Die Kurse der zehnjährigen deutschen Bundesanleihen brachen auch noch am Donnerstag ein – das größte Zweitagesminus seit Einführung des Euro. Bereits im April gab es einen Ausverkauf. Im Gegenzug stieg die Rendite beide Male um knapp einen halben Prozentpunkt. Anfang April war sie nahezu null, aktuell liegt sie bei knapp einem Prozent. In anderen Eurostaaten sind die Ausschläge ähnlich, auch in Österreich.
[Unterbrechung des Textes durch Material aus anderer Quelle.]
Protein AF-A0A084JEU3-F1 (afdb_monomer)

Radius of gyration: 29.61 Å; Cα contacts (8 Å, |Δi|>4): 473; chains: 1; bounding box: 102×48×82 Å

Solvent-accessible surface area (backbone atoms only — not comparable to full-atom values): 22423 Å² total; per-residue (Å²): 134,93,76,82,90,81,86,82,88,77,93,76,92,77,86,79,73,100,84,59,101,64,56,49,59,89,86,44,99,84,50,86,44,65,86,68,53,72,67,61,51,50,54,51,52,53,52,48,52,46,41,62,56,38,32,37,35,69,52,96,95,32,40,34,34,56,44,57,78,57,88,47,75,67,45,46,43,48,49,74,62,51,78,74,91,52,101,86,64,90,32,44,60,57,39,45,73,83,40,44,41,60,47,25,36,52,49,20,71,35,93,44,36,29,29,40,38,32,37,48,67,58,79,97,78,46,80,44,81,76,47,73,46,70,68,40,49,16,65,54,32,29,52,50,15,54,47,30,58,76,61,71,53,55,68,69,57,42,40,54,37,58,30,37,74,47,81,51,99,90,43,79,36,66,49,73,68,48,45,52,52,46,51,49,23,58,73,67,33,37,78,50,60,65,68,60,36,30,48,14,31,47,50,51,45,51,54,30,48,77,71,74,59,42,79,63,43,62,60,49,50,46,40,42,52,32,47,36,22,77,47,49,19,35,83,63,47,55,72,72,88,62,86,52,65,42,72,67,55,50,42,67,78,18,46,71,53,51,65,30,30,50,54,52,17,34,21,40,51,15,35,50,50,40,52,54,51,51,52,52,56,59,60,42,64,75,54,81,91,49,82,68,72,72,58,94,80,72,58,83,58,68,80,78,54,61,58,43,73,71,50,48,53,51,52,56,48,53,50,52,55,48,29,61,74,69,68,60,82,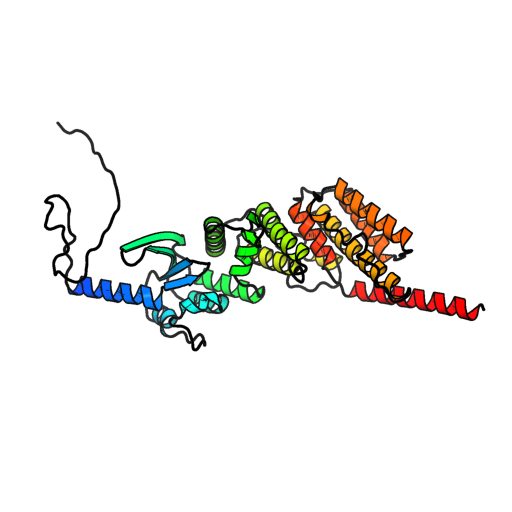50,70,69,58,52,49,42,55,48,53,22,48,57,28,52,75,54,64,66,73,90,78,54,40,41,49,39,47,51,38,19,50,42,19,38,73,57,81,34,65,59,58,52,54,57,52,51,51,57,50,50,56,54,51,51,58,56,49,56,65,59,75,76,110

Sequence (393 aa):
MEKKKQVFNTTTYKFYTNDKDVYGSVDEKDKFGVTMCKSCLNDILIGKEYVEDKLTTYWIDKSVMFLPHNFNEQTEAIYENSTIVSEDKKNFISNIYNDEEIVLELLGEGNTETDIIFFEKEGNKTFYIQHTIKSMLPSRFGELSVLLTEYGIKLYNIINYSTAIKVGLKGIETTNKEKLRMVDAIFLGKSINRNTFFTRAMMVHKYEFINGKNKFTISNIGKVYNFLVDAGCIEGGFKVMTQYGDYKELFMDNLSYFNSNEKKSWFLIGMAYNFVNYMIKKGNSNEEGKIADRSSLDKNFFFARKFNFKDFIYFSNLLSDKMIKYKISSAWLKDILTESKELMANPSGKLSSDEAKYIFFWGMDSYFKKVQENVLDLENDKNEEIQENREEI

Foldseek 3Di:
DDDDDDDDDDDDPFFDDPPDQFFWDPPDPPTDGDNDHPVRVVVVVVVVVCQVQQQWEADPNFIKGKAFPDDDPLNCCLRPVDCPDDPPDRTNCNCCRPCVLVNLQSLLSDDTFIKMWTWDDDPPTDIGTPDIQGRQHSVLSNLLSVLCVVLVHRLVLLLQLQFFDAQDPVGGDGDPVSSRVSVNCLRVLAADDPLSSLVSLVRNCLRCLVVVNNVCSLLSSLSSQVSSCSSNHYDQHAPSVDADQDVVRRCVRRCSNNVKLLLSLLLLLLQLLLVLQVLVQVLVVVPPDDSPPDDPSSDSCLVVDQLDPVVSVVSLVVSVVSCVVSVPDAPVSVVSSVSSVVSSVDTDDDDGSSSSSSSSNNSNVDDHPVVVVSVVVVVVVVVVVVVVVVVVD

InterPro domains:
  IPR013389 CRISPR-associated protein Cas8b [PF09484] (2-365)
  IPR013389 CRISPR-associated protein Cas8b [TIGR02556] (2-365)

Organism: NCBI:txid318464

Structure (mmCIF, N/CA/C/O backbone):
data_AF-A0A084JEU3-F1
#
_entry.id   AF-A0A084JEU3-F1
#
loop_
_atom_site.group_PDB
_atom_site.id
_atom_site.type_symbol
_atom_site.label_atom_id
_atom_site.label_alt_id
_atom_site.label_comp_id
_atom_site.label_asym_id
_atom_site.label_entity_id
_atom_site.label_seq_id
_atom_site.pdbx_PDB_ins_code
_atom_site.Cartn_x
_atom_site.Cartn_y
_atom_site.Cartn_z
_atom_site.occupancy
_atom_site.B_iso_or_equiv
_atom_site.auth_seq_id
_atom_site.auth_comp_id
_atom_site.auth_asym_id
_atom_site.auth_atom_id
_atom_site.pdbx_PDB_model_num
ATOM 1 N N . MET A 1 1 ? -53.611 27.726 25.755 1.00 33.16 1 MET A N 1
ATOM 2 C CA . MET A 1 1 ? -52.851 28.138 24.555 1.00 33.16 1 MET A CA 1
ATOM 3 C C . MET A 1 1 ? -51.723 27.139 24.369 1.00 33.16 1 MET A C 1
ATOM 5 O O . MET A 1 1 ? -50.703 27.253 25.034 1.00 33.16 1 MET A O 1
ATOM 9 N N . GLU A 1 2 ? -51.927 26.119 23.540 1.00 35.88 2 GLU A N 1
ATOM 10 C CA . GLU A 1 2 ? -50.829 25.248 23.117 1.00 35.88 2 GLU A CA 1
ATOM 11 C C . GLU A 1 2 ? -49.942 26.014 22.134 1.00 35.88 2 GLU A C 1
ATOM 13 O O . GLU A 1 2 ? -50.409 26.494 21.097 1.00 35.88 2 GLU A O 1
ATOM 18 N N . LYS A 1 3 ? -48.652 26.128 22.456 1.00 29.27 3 LYS A N 1
ATOM 19 C CA . LYS A 1 3 ? -47.615 26.466 21.483 1.00 29.27 3 LYS A CA 1
ATOM 20 C C . LYS A 1 3 ? -46.472 25.456 21.561 1.00 29.27 3 LYS A C 1
ATOM 22 O O . LYS A 1 3 ? -46.009 25.083 22.629 1.00 29.27 3 LYS A O 1
ATOM 27 N N . LYS A 1 4 ? -46.109 25.028 20.351 1.00 26.77 4 LYS A N 1
ATOM 28 C CA . LYS A 1 4 ? -45.147 24.019 19.892 1.00 26.77 4 LYS A CA 1
ATOM 29 C C . LYS A 1 4 ? -43.875 23.796 20.726 1.00 26.77 4 LYS A C 1
ATOM 31 O O . LYS A 1 4 ? -43.220 24.735 21.160 1.00 26.77 4 LYS A O 1
ATOM 36 N N . LYS A 1 5 ? -43.505 22.506 20.735 1.00 42.50 5 LYS A N 1
ATOM 37 C CA . LYS A 1 5 ? -42.203 21.870 21.010 1.00 42.50 5 LYS A CA 1
ATOM 38 C C . LYS A 1 5 ? -40.978 22.770 20.789 1.00 42.50 5 LYS A C 1
ATOM 40 O O . LYS A 1 5 ? -40.778 23.277 19.686 1.00 42.50 5 LYS A O 1
ATOM 45 N N . GLN A 1 6 ? -40.084 22.769 21.776 1.00 22.28 6 GLN A N 1
ATOM 46 C CA . GLN A 1 6 ? -38.643 22.917 21.578 1.00 22.28 6 GLN A CA 1
ATOM 47 C C . GLN A 1 6 ? -37.939 21.748 22.275 1.00 22.28 6 GLN A C 1
ATOM 49 O O . GLN A 1 6 ? -37.995 21.596 23.490 1.00 22.28 6 GLN A O 1
ATOM 54 N N . VAL A 1 7 ? -37.347 20.882 21.459 1.00 32.69 7 VAL A N 1
ATOM 55 C CA . VAL A 1 7 ? -36.330 19.898 21.849 1.00 32.69 7 VAL A CA 1
ATOM 56 C C . VAL A 1 7 ? -34.980 20.604 21.711 1.00 32.69 7 VAL A C 1
ATOM 58 O O . VAL A 1 7 ? -34.892 21.449 20.829 1.00 32.69 7 VAL A O 1
ATOM 61 N N . PHE A 1 8 ? -33.984 20.287 22.547 1.00 28.66 8 PHE A N 1
ATOM 62 C CA . PHE A 1 8 ? -32.553 20.061 22.225 1.00 28.66 8 PHE A CA 1
ATOM 63 C C . PHE A 1 8 ? -31.741 19.990 23.543 1.00 28.66 8 PHE A C 1
ATOM 65 O O . PHE A 1 8 ? -31.957 20.802 24.433 1.00 28.66 8 PHE A O 1
ATOM 72 N N . ASN A 1 9 ? -31.012 18.886 23.789 1.00 26.53 9 ASN A N 1
ATOM 73 C CA . ASN A 1 9 ? -29.582 18.648 23.459 1.00 26.53 9 ASN A CA 1
ATOM 74 C C . ASN A 1 9 ? -28.684 19.368 24.492 1.00 26.53 9 ASN A C 1
ATOM 76 O O . ASN A 1 9 ? -28.831 20.564 24.676 1.00 26.53 9 ASN A O 1
ATOM 80 N N . THR A 1 10 ? -27.810 18.738 25.276 1.00 30.73 10 THR A N 1
ATOM 81 C CA . THR A 1 10 ? -26.694 17.860 24.900 1.00 30.73 10 THR A CA 1
ATOM 82 C C . THR A 1 10 ? -26.087 17.214 26.156 1.00 30.73 10 THR A C 1
ATOM 84 O O . THR A 1 10 ? -25.902 17.881 27.171 1.00 30.73 10 THR A O 1
ATOM 87 N N . THR A 1 11 ? -25.738 15.931 26.042 1.00 37.00 11 THR A N 1
ATOM 88 C CA . THR A 1 11 ? -24.452 15.332 26.456 1.00 37.00 11 THR A CA 1
ATOM 89 C C . THR A 1 11 ? -23.622 16.071 27.514 1.00 37.00 11 THR A C 1
ATOM 91 O O . THR A 1 11 ? -22.929 17.029 27.198 1.00 37.00 11 THR A O 1
ATOM 94 N N . THR A 1 12 ? -23.553 15.526 28.731 1.00 30.12 12 THR A N 1
ATOM 95 C CA . THR A 1 12 ? -22.297 15.323 29.485 1.00 30.12 12 THR A CA 1
ATOM 96 C C . THR A 1 12 ? -22.592 14.314 30.602 1.00 30.12 12 THR A C 1
ATOM 98 O O . THR A 1 12 ? -22.945 14.702 31.713 1.00 30.12 12 THR A O 1
ATOM 101 N N . TYR A 1 13 ? -22.515 13.008 30.331 1.00 33.44 13 TYR A N 1
ATOM 102 C CA . TYR A 1 13 ? -22.587 12.037 31.425 1.00 33.44 13 TYR A CA 1
ATOM 103 C C . TYR A 1 13 ? -21.303 12.152 32.257 1.00 33.44 13 TYR A C 1
ATOM 105 O O . TYR A 1 13 ? -20.242 11.688 31.850 1.00 33.44 13 TYR A O 1
ATOM 113 N N . LYS A 1 14 ? -21.397 12.824 33.408 1.00 32.00 14 LYS A N 1
ATOM 114 C CA . LYS A 1 14 ? -20.411 12.755 34.489 1.00 32.00 14 LYS A CA 1
ATOM 115 C C . LYS A 1 14 ? -20.918 11.714 35.482 1.00 32.00 14 LYS A C 1
ATOM 117 O O . LYS A 1 14 ? -21.814 12.013 36.266 1.00 32.00 14 LYS A O 1
ATOM 122 N N . PHE A 1 15 ? -20.397 10.493 35.422 1.00 35.12 15 PHE A N 1
ATOM 123 C CA . PHE A 1 15 ? -20.677 9.494 36.453 1.00 35.12 15 PHE A CA 1
ATOM 124 C C . PHE A 1 15 ? -19.790 9.782 37.673 1.00 35.12 15 PHE A C 1
ATOM 126 O O . PHE A 1 15 ? -18.575 9.931 37.534 1.00 35.12 15 PHE A O 1
ATOM 133 N N . TYR A 1 16 ? -20.412 9.923 38.847 1.00 36.34 16 TYR A N 1
ATOM 134 C CA . TYR A 1 16 ? -19.735 10.079 40.138 1.00 36.34 16 TYR A CA 1
ATOM 135 C C . TYR A 1 16 ? -19.525 8.711 40.816 1.00 36.34 16 TYR A C 1
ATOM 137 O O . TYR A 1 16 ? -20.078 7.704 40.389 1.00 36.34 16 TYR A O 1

Manche sehen darin die erste geplatzte Blase, andere ein Zeichen paradoxer Illiquidität durch die massiven EZB-Interventionen (siehe Interview links). Jedenfalls ging Draghis verbale Intervention „spektakulär daneben“, wie ein Analyst zu Bloomberg sagte. Steigen die Renditen, müssen Europas Regierungen für neue Schulden höhere Zinsen zahlen. Genau das will die EZB vermeiden – und muss deshalb womöglich noch mehr Anleihen als geplant aufkaufen, um die Kurse zu stützen und die Renditen zu drücken. (red.)